The growing presence of Spanish-speaking workers and employers in the United States and the unprecedented 12-percent increase in the overall rate of workplace fatalities among Hispanic workers in 2000 highlights the need to better communicate occupational safety and health information in Spanish to both employees and employers. To address this need the National Institute for Occupational Safety and Health (NIOSH) is preparing a strategy for developing and disseminating Spanish-language occupational safety and health educational and technical material. To gather information necessary to create this strategic plan the National Research Council (NRC) was asked to host a workshop. The committee commissioned five white papers (see Appendices D-H) and organized a workshop on May 29-30, in San Diego, California.
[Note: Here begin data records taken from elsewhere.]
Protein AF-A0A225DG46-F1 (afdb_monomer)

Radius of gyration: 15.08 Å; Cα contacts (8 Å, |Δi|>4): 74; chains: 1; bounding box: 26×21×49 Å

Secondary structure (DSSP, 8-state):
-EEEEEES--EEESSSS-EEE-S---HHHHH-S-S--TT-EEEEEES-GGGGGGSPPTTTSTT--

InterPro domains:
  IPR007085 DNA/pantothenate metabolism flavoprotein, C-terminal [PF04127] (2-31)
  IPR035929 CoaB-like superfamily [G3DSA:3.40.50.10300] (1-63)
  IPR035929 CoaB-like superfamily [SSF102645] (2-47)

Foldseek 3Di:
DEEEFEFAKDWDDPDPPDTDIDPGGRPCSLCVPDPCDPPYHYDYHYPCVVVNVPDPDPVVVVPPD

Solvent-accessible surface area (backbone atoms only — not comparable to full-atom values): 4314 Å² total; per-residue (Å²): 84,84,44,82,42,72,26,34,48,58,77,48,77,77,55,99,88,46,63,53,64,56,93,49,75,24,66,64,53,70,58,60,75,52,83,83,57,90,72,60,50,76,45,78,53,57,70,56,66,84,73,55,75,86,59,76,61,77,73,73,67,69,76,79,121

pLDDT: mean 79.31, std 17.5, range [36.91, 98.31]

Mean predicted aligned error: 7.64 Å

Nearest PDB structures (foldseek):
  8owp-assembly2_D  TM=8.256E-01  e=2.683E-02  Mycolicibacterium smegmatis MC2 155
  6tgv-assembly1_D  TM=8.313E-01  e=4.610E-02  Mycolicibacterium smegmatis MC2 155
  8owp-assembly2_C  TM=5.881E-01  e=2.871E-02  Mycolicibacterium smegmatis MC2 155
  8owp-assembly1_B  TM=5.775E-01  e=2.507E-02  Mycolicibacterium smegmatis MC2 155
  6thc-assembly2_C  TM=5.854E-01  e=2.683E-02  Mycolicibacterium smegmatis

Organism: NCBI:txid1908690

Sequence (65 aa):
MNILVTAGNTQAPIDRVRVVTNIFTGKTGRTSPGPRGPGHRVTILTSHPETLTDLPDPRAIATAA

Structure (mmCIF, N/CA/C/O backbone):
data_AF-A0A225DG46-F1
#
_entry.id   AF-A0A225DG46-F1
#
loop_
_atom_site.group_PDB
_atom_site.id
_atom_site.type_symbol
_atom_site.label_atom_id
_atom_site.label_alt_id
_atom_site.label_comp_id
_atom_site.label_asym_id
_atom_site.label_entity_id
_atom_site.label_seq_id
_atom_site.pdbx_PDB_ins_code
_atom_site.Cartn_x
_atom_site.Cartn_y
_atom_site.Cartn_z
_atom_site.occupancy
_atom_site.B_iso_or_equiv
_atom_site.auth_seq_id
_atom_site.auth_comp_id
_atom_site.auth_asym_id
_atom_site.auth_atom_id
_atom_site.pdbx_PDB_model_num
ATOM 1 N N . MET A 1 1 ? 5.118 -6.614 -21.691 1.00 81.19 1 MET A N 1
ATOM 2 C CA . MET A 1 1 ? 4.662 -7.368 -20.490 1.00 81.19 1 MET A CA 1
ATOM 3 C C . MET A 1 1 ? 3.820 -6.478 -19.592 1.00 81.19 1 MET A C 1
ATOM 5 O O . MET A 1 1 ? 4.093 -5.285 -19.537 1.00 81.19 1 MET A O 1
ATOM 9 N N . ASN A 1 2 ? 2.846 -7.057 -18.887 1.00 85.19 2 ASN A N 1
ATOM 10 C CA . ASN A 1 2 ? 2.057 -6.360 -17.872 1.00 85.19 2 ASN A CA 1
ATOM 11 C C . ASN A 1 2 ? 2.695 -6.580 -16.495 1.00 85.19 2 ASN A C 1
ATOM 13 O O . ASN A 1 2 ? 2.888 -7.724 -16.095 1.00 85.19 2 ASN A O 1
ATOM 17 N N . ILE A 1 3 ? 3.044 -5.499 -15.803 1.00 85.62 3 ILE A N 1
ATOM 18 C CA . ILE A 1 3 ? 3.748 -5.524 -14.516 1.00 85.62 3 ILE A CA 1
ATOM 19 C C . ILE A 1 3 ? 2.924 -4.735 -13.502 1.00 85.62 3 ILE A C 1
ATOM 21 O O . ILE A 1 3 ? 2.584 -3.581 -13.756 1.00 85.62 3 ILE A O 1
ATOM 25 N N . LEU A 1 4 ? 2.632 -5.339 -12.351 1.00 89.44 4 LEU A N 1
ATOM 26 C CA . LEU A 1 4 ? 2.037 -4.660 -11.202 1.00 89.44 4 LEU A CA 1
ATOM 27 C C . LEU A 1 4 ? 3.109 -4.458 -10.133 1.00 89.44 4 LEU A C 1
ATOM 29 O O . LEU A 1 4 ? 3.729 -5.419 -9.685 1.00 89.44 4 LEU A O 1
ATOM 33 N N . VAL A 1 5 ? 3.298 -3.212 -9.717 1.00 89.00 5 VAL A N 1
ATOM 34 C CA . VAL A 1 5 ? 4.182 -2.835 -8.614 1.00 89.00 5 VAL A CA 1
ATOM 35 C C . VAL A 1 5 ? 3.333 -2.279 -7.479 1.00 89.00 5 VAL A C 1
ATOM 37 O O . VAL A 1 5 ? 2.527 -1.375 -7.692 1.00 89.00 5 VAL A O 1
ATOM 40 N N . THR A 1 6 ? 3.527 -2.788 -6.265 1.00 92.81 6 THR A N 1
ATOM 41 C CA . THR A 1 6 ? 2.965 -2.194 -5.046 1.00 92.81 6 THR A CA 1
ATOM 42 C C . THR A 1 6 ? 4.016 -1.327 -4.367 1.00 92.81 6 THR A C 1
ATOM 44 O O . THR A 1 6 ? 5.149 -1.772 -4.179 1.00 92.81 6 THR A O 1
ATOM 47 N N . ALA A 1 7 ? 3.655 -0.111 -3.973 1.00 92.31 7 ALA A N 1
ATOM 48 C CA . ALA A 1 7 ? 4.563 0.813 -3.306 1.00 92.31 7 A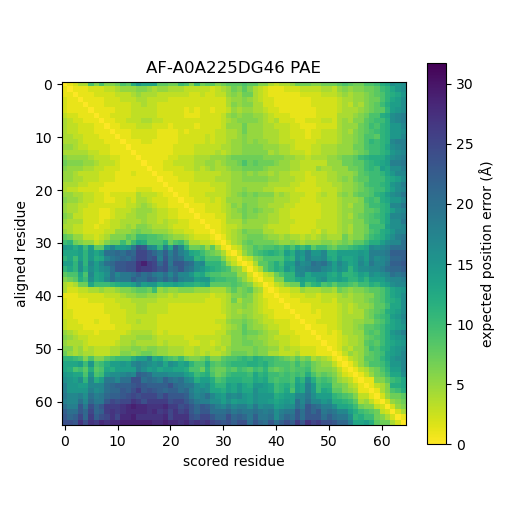LA A CA 1
ATOM 49 C C . ALA A 1 7 ? 3.883 1.504 -2.119 1.00 92.31 7 ALA A C 1
ATOM 51 O O . ALA A 1 7 ? 2.687 1.764 -2.131 1.00 92.31 7 ALA A O 1
ATOM 52 N N . GLY A 1 8 ? 4.658 1.828 -1.090 1.00 93.44 8 GLY A N 1
ATOM 53 C CA . GLY A 1 8 ? 4.175 2.552 0.082 1.00 93.44 8 GLY A CA 1
ATOM 54 C C . GLY A 1 8 ? 4.025 1.636 1.284 1.00 93.44 8 GLY A C 1
ATOM 55 O O . GLY A 1 8 ? 4.804 0.699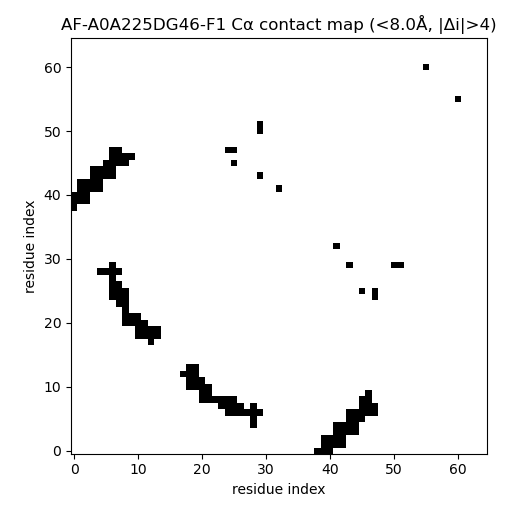 1.464 1.00 93.44 8 GLY A O 1
ATOM 56 N N . ASN A 1 9 ? 3.027 1.938 2.099 1.00 96.19 9 ASN A N 1
ATOM 57 C CA . ASN A 1 9 ? 2.700 1.224 3.321 1.00 96.19 9 ASN A CA 1
ATOM 58 C C . ASN A 1 9 ? 1.283 0.656 3.278 1.00 96.19 9 ASN A C 1
ATOM 60 O O . ASN A 1 9 ? 0.481 0.939 2.391 1.00 96.19 9 ASN A O 1
ATOM 64 N N . THR A 1 10 ? 0.992 -0.166 4.275 1.00 96.06 10 THR A N 1
ATOM 65 C CA . THR A 1 10 ? -0.327 -0.737 4.534 1.00 96.06 10 THR A CA 1
ATOM 66 C C . THR A 1 10 ? -0.898 -0.127 5.803 1.00 96.06 10 THR A C 1
ATOM 68 O O . THR A 1 10 ? -0.138 0.189 6.715 1.00 96.06 10 THR A O 1
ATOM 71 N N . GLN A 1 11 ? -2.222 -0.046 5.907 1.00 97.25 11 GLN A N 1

Safety is Seguridad: A Workshop Summary is a synopsis of the presentations and discussions at the workshop. It does not contain any conclusions and recommendations. The conclusions and recommendations in the white papers represent the views of the authors and not necessarily those of the committee or the NRC. It is intended as input to the NIOSH strategic planning in this area. Chapter 2 discusses the available information and identifies information gaps regarding risks and adverse events for Latino workers. Chapter 3 examines the available health and safety training resource materials for Latino workers, especially for those with little or no English capabilities; in particular, it discusses issues of the linguistic and cultural appropriateness of materials. Chapter 4 considers issues surrounding the assessment of existing materials and the development of new materials. Chapter 5 discusses the various means of conveying information to Spanish-speaking workers, again focusing on cultural appropriateness and ways of maximizing understanding. Chapter 6 summarizes the discussion in the prior chapters and presents some overarching issues raised by the workshop attendees.